Hacia ya un mes, que habia llegado, era el nuevo bicho raro del barrio. No conocía a nadie, y mis facultades sociales dejan mucho que desear. . . La sonrisa estúpida y el letrero de "estoy necesitado de amigos..." infalible. . .

Todos los días resultaban la misma rutina, subir la colina hasta llegar al paradero del bus, esperar un tanto, o quizás más, gracias a mi impaciencia por estar lejos de casa… llegar a la estación central. Tomar el tren, bajar, subir las escaleras caminar por la plaza dos cuadras mas abajo y listo, bienvenida nueva escuela.

Primer día, no mucho que decir, segundo piso, paredes blancas, techos altos. . . las aulas están cerradas, y muchos alumnos están afuera, pero todavía es temprano. . .

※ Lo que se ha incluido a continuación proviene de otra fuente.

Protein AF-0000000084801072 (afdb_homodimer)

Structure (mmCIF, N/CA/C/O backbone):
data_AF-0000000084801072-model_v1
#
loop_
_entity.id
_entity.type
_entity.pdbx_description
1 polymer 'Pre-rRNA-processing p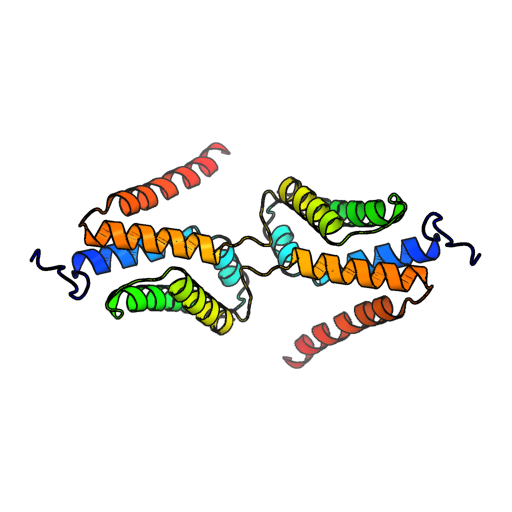rotein TSR2 homolog'
#
loop_
_atom_site.group_PDB
_atom_site.id
_atom_site.type_symbol
_atom_site.label_atom_id
_atom_site.label_alt_id
_atom_site.label_comp_id
_atom_site.label_asym_id
_atom_site.label_entity_id
_atom_site.label_seq_id
_atom_site.pdbx_PDB_ins_code
_atom_site.Cartn_x
_atom_site.Cartn_y
_atom_site.Cartn_z
_atom_site.occupancy
_atom_site.B_iso_or_equiv
_atom_site.auth_seq_id
_atom_site.auth_comp_id
_atom_site.auth_asym_id
_atom_site.auth_atom_id
_atom_site.pdbx_PDB_model_num
ATOM 1 N N . MET A 1 1 ? -23.328 32.531 23.516 1 27.55 1 MET A N 1
ATOM 2 C CA . MET A 1 1 ? -22.875 32.844 22.156 1 27.55 1 MET A CA 1
ATOM 3 C C . MET A 1 1 ? -21.375 32.594 22.016 1 27.55 1 MET A C 1
ATOM 5 O O . MET A 1 1 ? -20.578 33.5 22.297 1 27.55 1 MET A O 1
ATOM 9 N N . ALA A 1 2 ? -20.812 31.594 22.578 1 38.06 2 ALA A N 1
ATOM 10 C CA . ALA A 1 2 ? -19.391 31.328 22.781 1 38.06 2 ALA A CA 1
ATOM 11 C C . ALA A 1 2 ? -18.609 31.484 21.484 1 38.06 2 ALA A C 1
ATOM 13 O O . ALA A 1 2 ? -19.031 31.031 20.422 1 38.06 2 ALA A O 1
ATOM 14 N N . ALA A 1 3 ? -18 32.625 21.203 1 39.41 3 ALA A N 1
ATOM 15 C CA . ALA A 1 3 ? -17.391 33.094 19.953 1 39.41 3 ALA A CA 1
ATOM 16 C C . ALA A 1 3 ? -16.656 31.938 19.266 1 39.41 3 ALA A C 1
ATOM 18 O O . ALA A 1 3 ? -15.812 31.281 19.875 1 39.41 3 ALA A O 1
ATOM 19 N N . SER A 1 4 ? -17.281 31 18.562 1 40.19 4 SER A N 1
ATOM 20 C CA . SER A 1 4 ? -16.922 29.859 17.719 1 40.19 4 SER A CA 1
ATOM 21 C C . SER A 1 4 ? -15.633 30.141 16.953 1 40.19 4 SER A C 1
ATOM 23 O O . SER A 1 4 ? -15.625 30.891 15.977 1 40.19 4 SER A O 1
ATOM 25 N N . ASN A 1 5 ? -14.539 30.688 17.531 1 39.38 5 ASN A N 1
ATOM 26 C CA . ASN A 1 5 ? -13.289 31.266 17.078 1 39.38 5 ASN A CA 1
ATOM 27 C C . ASN A 1 5 ? -12.781 30.594 15.797 1 39.38 5 ASN A C 1
ATOM 29 O O . ASN A 1 5 ? -12.102 29.578 15.867 1 39.38 5 ASN A O 1
ATOM 33 N N . SER A 1 6 ? -13.625 30.438 14.703 1 49.12 6 SER A N 1
ATOM 34 C CA . SER A 1 6 ? -13.602 30.078 13.281 1 49.12 6 SER A CA 1
ATOM 35 C C . SER A 1 6 ? -12.367 30.641 12.586 1 49.12 6 SER A C 1
ATOM 37 O O . SER A 1 6 ? -12.328 30.734 11.359 1 49.12 6 SER A O 1
ATOM 39 N N . GLY A 1 7 ? -11.641 31.547 13.172 1 51.88 7 GLY A N 1
ATOM 40 C CA . GLY A 1 7 ? -10.516 32.219 12.523 1 51.88 7 GLY A CA 1
ATOM 41 C C . GLY A 1 7 ? -9.406 31.25 12.133 1 51.88 7 GLY A C 1
ATOM 42 O O . GLY A 1 7 ? -9.453 30.078 12.477 1 51.88 7 GLY A O 1
ATOM 43 N N . PRO A 1 8 ? -8.555 31.812 11.203 1 63.12 8 PRO A N 1
ATOM 44 C CA . PRO A 1 8 ? -7.352 31.062 10.836 1 63.12 8 PRO A CA 1
ATOM 45 C C . PRO A 1 8 ? -6.602 30.516 12.055 1 63.12 8 PRO A C 1
ATOM 47 O O . PRO A 1 8 ? -6.68 31.094 13.141 1 63.12 8 PRO A O 1
ATOM 50 N N . ILE A 1 9 ? -6.348 29.266 12.094 1 73.88 9 ILE A N 1
ATOM 51 C CA . ILE A 1 9 ? -5.562 28.641 13.148 1 73.88 9 ILE A CA 1
ATOM 52 C C . ILE A 1 9 ? -4.445 29.594 13.586 1 73.88 9 ILE A C 1
ATOM 54 O O . ILE A 1 9 ? -3.951 30.391 12.789 1 73.88 9 ILE A O 1
ATOM 58 N N . SER A 1 10 ? -4.215 29.828 14.906 1 83.19 10 SER A N 1
ATOM 59 C CA . SER A 1 10 ? -3.133 30.656 15.422 1 83.19 10 SER A CA 1
ATOM 60 C C . SER A 1 10 ? -1.795 30.266 14.805 1 83.19 10 SER A C 1
ATOM 62 O O . SER A 1 10 ? -1.661 29.188 14.234 1 83.19 10 SER A O 1
ATOM 64 N N . ALA A 1 11 ? -0.831 31.156 14.773 1 87 11 ALA A N 1
ATOM 65 C CA . ALA A 1 11 ? 0.515 30.891 14.266 1 87 11 ALA A CA 1
ATOM 66 C C . ALA A 1 11 ? 1.159 29.719 15.008 1 87 11 ALA A C 1
ATOM 68 O O . ALA A 1 11 ? 1.859 28.906 14.406 1 87 11 ALA A O 1
ATOM 69 N N . GLU A 1 12 ? 0.905 29.719 16.297 1 90 12 GLU A N 1
ATOM 70 C CA . GLU A 1 12 ? 1.453 28.625 17.109 1 90 12 GLU A CA 1
ATOM 71 C C . GLU A 1 12 ? 0.86 27.281 16.703 1 90 12 GLU A C 1
ATOM 73 O O . GLU A 1 12 ? 1.585 26.297 16.578 1 90 12 GLU A O 1
ATOM 78 N N . ALA A 1 13 ? -0.402 27.281 16.547 1 88.81 13 ALA A N 1
ATOM 79 C CA . ALA A 1 13 ? -1.087 26.062 16.141 1 88.81 13 ALA A CA 1
ATOM 80 C C . ALA A 1 13 ? -0.629 25.609 14.75 1 88.81 13 ALA A C 1
ATOM 82 O O . ALA A 1 13 ? -0.444 24.406 14.516 1 88.81 13 ALA A O 1
ATOM 83 N N . ARG A 1 14 ? -0.481 26.531 13.898 1 91.69 14 ARG A N 1
ATOM 84 C CA . ARG A 1 14 ? -0.006 26.234 12.547 1 91.69 14 ARG A CA 1
ATOM 85 C C . ARG A 1 14 ? 1.381 25.594 12.586 1 91.69 14 ARG A C 1
ATOM 87 O O . ARG A 1 14 ? 1.639 24.609 11.891 1 91.69 14 ARG A O 1
ATOM 94 N N . ALA A 1 15 ? 2.314 26.188 13.32 1 94 15 ALA A N 1
ATOM 95 C CA . ALA A 1 15 ? 3.668 25.656 13.461 1 94 15 ALA A CA 1
ATOM 96 C C . ALA A 1 15 ? 3.645 24.25 14.055 1 94 15 ALA A C 1
ATOM 98 O O . ALA A 1 15 ? 4.383 23.375 13.602 1 94 15 ALA A O 1
ATOM 99 N N . ALA A 1 16 ? 2.785 24.109 15.055 1 93.62 16 ALA A N 1
ATOM 100 C CA . ALA A 1 16 ? 2.652 22.812 15.703 1 93.62 16 ALA A CA 1
ATOM 101 C C . ALA A 1 16 ? 2.131 21.766 14.727 1 93.62 16 ALA A C 1
ATOM 103 O O . ALA A 1 16 ? 2.637 20.641 14.688 1 93.62 16 ALA A O 1
ATOM 104 N N . LEU A 1 17 ? 1.142 22.141 13.961 1 93.81 17 LEU A N 1
ATOM 105 C CA . LEU A 1 17 ? 0.571 21.219 12.977 1 93.81 17 LEU A CA 1
ATOM 106 C C . LEU A 1 17 ? 1.599 20.859 11.914 1 93.81 17 LEU A C 1
ATOM 108 O O . LEU A 1 17 ? 1.682 19.703 11.492 1 93.81 17 LEU A O 1
ATOM 112 N N . GLY A 1 18 ? 2.355 21.812 11.453 1 96.12 18 GLY A N 1
ATOM 113 C CA . GLY A 1 18 ? 3.434 21.547 10.516 1 96.12 18 GLY A CA 1
ATOM 114 C C . GLY A 1 18 ? 4.438 20.531 11.039 1 96.12 18 GLY A C 1
ATOM 115 O O . GLY A 1 18 ? 4.844 19.625 10.305 1 96.12 18 GLY A O 1
ATOM 116 N N . GLU A 1 19 ? 4.824 20.719 12.266 1 95.94 19 GLU A N 1
ATOM 117 C CA . GLU A 1 19 ? 5.73 19.766 12.906 1 95.94 19 GLU A CA 1
ATOM 118 C C . GLU A 1 19 ? 5.098 18.391 13 1 95.94 19 GLU A C 1
ATOM 120 O O . GLU A 1 19 ? 5.75 17.375 12.719 1 95.94 19 GLU A O 1
ATOM 125 N N . ALA A 1 20 ? 3.863 18.375 13.375 1 95.38 20 ALA A N 1
ATOM 126 C CA . ALA A 1 20 ? 3.143 17.109 13.484 1 95.38 20 ALA A CA 1
ATOM 127 C C . ALA A 1 20 ? 3.111 16.375 12.141 1 95.38 20 ALA A C 1
ATOM 129 O O . ALA A 1 20 ? 3.346 15.172 12.078 1 95.38 20 ALA A O 1
ATOM 130 N N . ILE A 1 21 ? 2.832 17.047 11.07 1 97.44 21 ILE A N 1
ATOM 131 C CA . ILE A 1 21 ? 2.762 16.469 9.742 1 97.44 21 ILE A CA 1
ATOM 132 C C . ILE A 1 21 ? 4.109 15.844 9.375 1 97.44 21 ILE A C 1
ATOM 134 O O . ILE A 1 21 ? 4.168 14.719 8.875 1 97.44 21 ILE A O 1
ATOM 138 N N . ARG A 1 22 ? 5.156 16.562 9.664 1 96.31 22 ARG A N 1
ATOM 139 C CA . ARG A 1 22 ? 6.492 16.047 9.383 1 96.31 22 ARG A CA 1
ATOM 140 C C . ARG A 1 22 ? 6.758 14.758 10.172 1 96.31 22 ARG A C 1
ATOM 142 O O . ARG A 1 22 ? 7.293 13.789 9.625 1 96.31 22 ARG A O 1
ATOM 149 N N . LEU A 1 23 ? 6.383 14.758 11.422 1 95.25 23 LEU A N 1
ATOM 150 C CA . LEU A 1 23 ? 6.605 13.594 12.273 1 95.25 23 LEU A CA 1
ATOM 151 C C . LEU A 1 23 ? 5.754 12.414 11.82 1 95.25 23 LEU A C 1
ATOM 153 O O . LEU A 1 23 ? 6.223 11.281 11.797 1 95.25 23 LEU A O 1
ATOM 157 N N . VAL A 1 24 ? 4.516 12.703 11.508 1 95.88 24 VAL A N 1
ATOM 158 C CA . VAL A 1 24 ? 3.617 11.664 11.008 1 95.88 24 VAL A CA 1
ATOM 159 C C . VAL A 1 24 ? 4.156 11.102 9.695 1 95.88 24 VAL A C 1
ATOM 161 O O . VAL A 1 24 ? 4.148 9.883 9.484 1 95.88 24 VAL A O 1
ATOM 164 N N . PHE A 1 25 ? 4.629 11.977 8.758 1 95.62 25 PHE A N 1
ATOM 165 C CA . PHE A 1 25 ? 5.164 11.547 7.473 1 95.62 25 PHE A CA 1
ATOM 166 C C . PHE A 1 25 ? 6.402 10.68 7.664 1 95.62 25 PHE A C 1
ATOM 168 O O . PHE A 1 25 ? 6.625 9.727 6.91 1 95.62 25 PHE A O 1
ATOM 175 N N . ALA A 1 26 ? 7.148 10.953 8.664 1 93.5 26 ALA A N 1
ATOM 176 C CA . ALA A 1 26 ? 8.352 10.172 8.945 1 93.5 26 ALA A CA 1
ATOM 177 C C . ALA A 1 26 ? 7.996 8.75 9.352 1 93.5 26 ALA A C 1
ATOM 179 O O . ALA A 1 26 ? 8.797 7.824 9.156 1 93.5 26 ALA A O 1
ATOM 180 N N . ARG A 1 27 ? 6.832 8.57 9.828 1 90.12 27 ARG A N 1
ATOM 181 C CA . ARG A 1 27 ? 6.395 7.266 10.312 1 90.12 27 ARG A CA 1
ATOM 182 C C . ARG A 1 27 ? 5.477 6.586 9.297 1 90.12 27 ARG A C 1
ATOM 184 O O . ARG A 1 27 ? 5.09 5.43 9.484 1 90.12 27 ARG A O 1
ATOM 191 N N . TRP A 1 28 ? 5.105 7.305 8.336 1 90.88 28 TRP A N 1
ATOM 192 C CA . TRP A 1 28 ? 4.25 6.777 7.277 1 90.88 28 TRP A CA 1
ATOM 193 C C . TRP A 1 28 ? 5.047 5.891 6.328 1 90.88 28 TRP A C 1
ATOM 195 O O . TRP A 1 28 ? 5.633 6.375 5.355 1 90.88 28 TRP A O 1
ATOM 205 N N . THR A 1 29 ? 5.102 4.648 6.594 1 87.44 29 THR A N 1
ATOM 206 C CA . THR A 1 29 ? 5.957 3.678 5.918 1 87.44 29 THR A CA 1
ATOM 207 C C . THR A 1 29 ? 5.691 3.682 4.414 1 87.44 29 THR A C 1
ATOM 209 O O . THR A 1 29 ? 6.629 3.693 3.613 1 87.44 29 THR A O 1
ATOM 212 N N . THR A 1 30 ? 4.457 3.691 4.047 1 86.62 30 THR A N 1
ATOM 213 C CA . THR A 1 30 ? 4.09 3.635 2.637 1 86.62 30 THR A CA 1
ATOM 214 C C . THR A 1 30 ? 4.652 4.84 1.884 1 86.62 30 THR A C 1
ATOM 216 O O . THR A 1 30 ? 5.188 4.691 0.784 1 86.62 30 THR A O 1
ATOM 219 N N . LEU A 1 31 ? 4.547 6.016 2.488 1 90.94 31 LEU A N 1
ATOM 220 C CA . LEU A 1 31 ? 5.098 7.215 1.861 1 90.94 31 LEU A CA 1
ATOM 221 C C . LEU A 1 31 ? 6.617 7.129 1.769 1 90.94 31 LEU A C 1
ATOM 223 O O . LEU A 1 31 ? 7.203 7.492 0.747 1 90.94 31 LEU A O 1
ATOM 227 N N . GLN A 1 32 ? 7.246 6.621 2.811 1 91.19 32 GLN A N 1
ATOM 228 C CA . GLN A 1 32 ? 8.703 6.484 2.811 1 91.19 32 GLN A CA 1
ATOM 229 C C . GLN A 1 32 ? 9.164 5.527 1.714 1 91.19 32 GLN A C 1
ATOM 231 O O . GLN A 1 32 ? 10.156 5.793 1.029 1 91.19 32 GLN A O 1
ATOM 236 N N . VAL A 1 33 ? 8.461 4.559 1.533 1 87.69 33 VAL A N 1
ATOM 237 C CA . VAL A 1 33 ? 8.781 3.582 0.498 1 87.69 33 VAL A CA 1
ATOM 238 C C . VAL A 1 33 ? 8.641 4.227 -0.88 1 87.69 33 VAL A C 1
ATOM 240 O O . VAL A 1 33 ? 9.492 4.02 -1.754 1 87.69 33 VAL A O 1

Parece que todos son nuevos y nadie conoce a nadie, todos nos miramos estupefactos y solo pregunto si es que había llegado tarde.

-Todos estamos esperando- responden a lo lejos, mientras por el pasadiso frente a nosotros una mujer, tanto regordeta de sonrisa aterradora se acerca forzando sus mas aun regordetas piernas bajo sus faldas. Nos saluda y tropieza, pide permiso para llegar a la puerta y buscar la llave.

Bienveniiidos- Y no termina su sonrisa tétrica… me da miedo un tanto, entro y me acomodo lejos de la ventana. . . todos en sus asientos, silenciosos….comienza la clase y no habrá mucho que decir. Tan solo la misma rutina…en viceversa.

Era el segundo dia que lo veía, sentado en el banquillo protegido por la caseta de la estación, cabizbajo y solo, me acerque … casi decidido o solo curioso.

El dia anterior el solo fue un reflejo blanco y fugaz en la fila de los que suben al bus. Pero igual asi de normal, atrajo mi atención.

Hoy vestía casi igual, o al menos llevaba la misma casaca blanca… seguía cabizbajo y yo nervioso, tragué saliva, respire hondo y apreté los puños..

-Disculpa… eres estudiante?-

Listo, lo había hecho y no habría marcha atrás, a menos claro que hubiera hecho caso omiso. Al comienzo fue solo silencio y un poco de hojas… el capto mis ondas sonoras tres segundos mas tarde y se percató de mi presencia, se saco los audífonos, y cruzamos miradas…

-Sus ojos…son marrones- a pesar de su rubio y desenmarañado cabello, solo me percaté de esos dos puntitos marrones…

-Sí…- me sonrió

Con qué continuar la conversación, tan solo sonríe y extendi mi mano…-mucho gusto-

-Axel- cogio mi mano, la sacudió y nos soltamos, yo sonreí como un estúpido… y conversamos vagamente…

Hace mucho frío… a lo mucho he soportado 13 grados… pero estos son 8… las hojas golpean el techo y – ahh ..un fastama…- mi sonrisa estúpida y la vergüenza en la cara, me delataban como un completo idiota.

El bus llegó y solo yo me percaté – ¿vas en este bus? – mientras se detuvo y ambos nos paramos… llegamos a la puerta y él me cedió el paso… me quedé anonadado, esa fue una de tan pocas veces que alguien tenia un gesto asi conmigo. Tan sutil, nada forzado.

Subí saltando como un niño pequeño y me di cuenta que todo el bus estaba repleto, di media vuelta y él me miro "donde sea"…

Llegué al final del bus y quedaban dos asientos juntos a la puerta.

Tengo frío… no exageres aquí ya no hace frío tiene calefacción…

-¿Hasta dónde vas?- le conté mi rutina de todos los días, unas cuantas anécdotas del lugar de donde vengo, la sala de anatomía con cadáveres frescos sobre la mesa y la sensación de inapetencia por casi una semana, que en verdad duro tres días…

-Creo que este es tu paradero… le interrumpí, él despertó y apuró el botón…

Bueno…era hora de decir adiós, yo sonreí y el me dio la mano… o quizás un abrazo…

See you around… y bajó por las escaleras, para perderse por las colinas y la carretera hasta su escuela.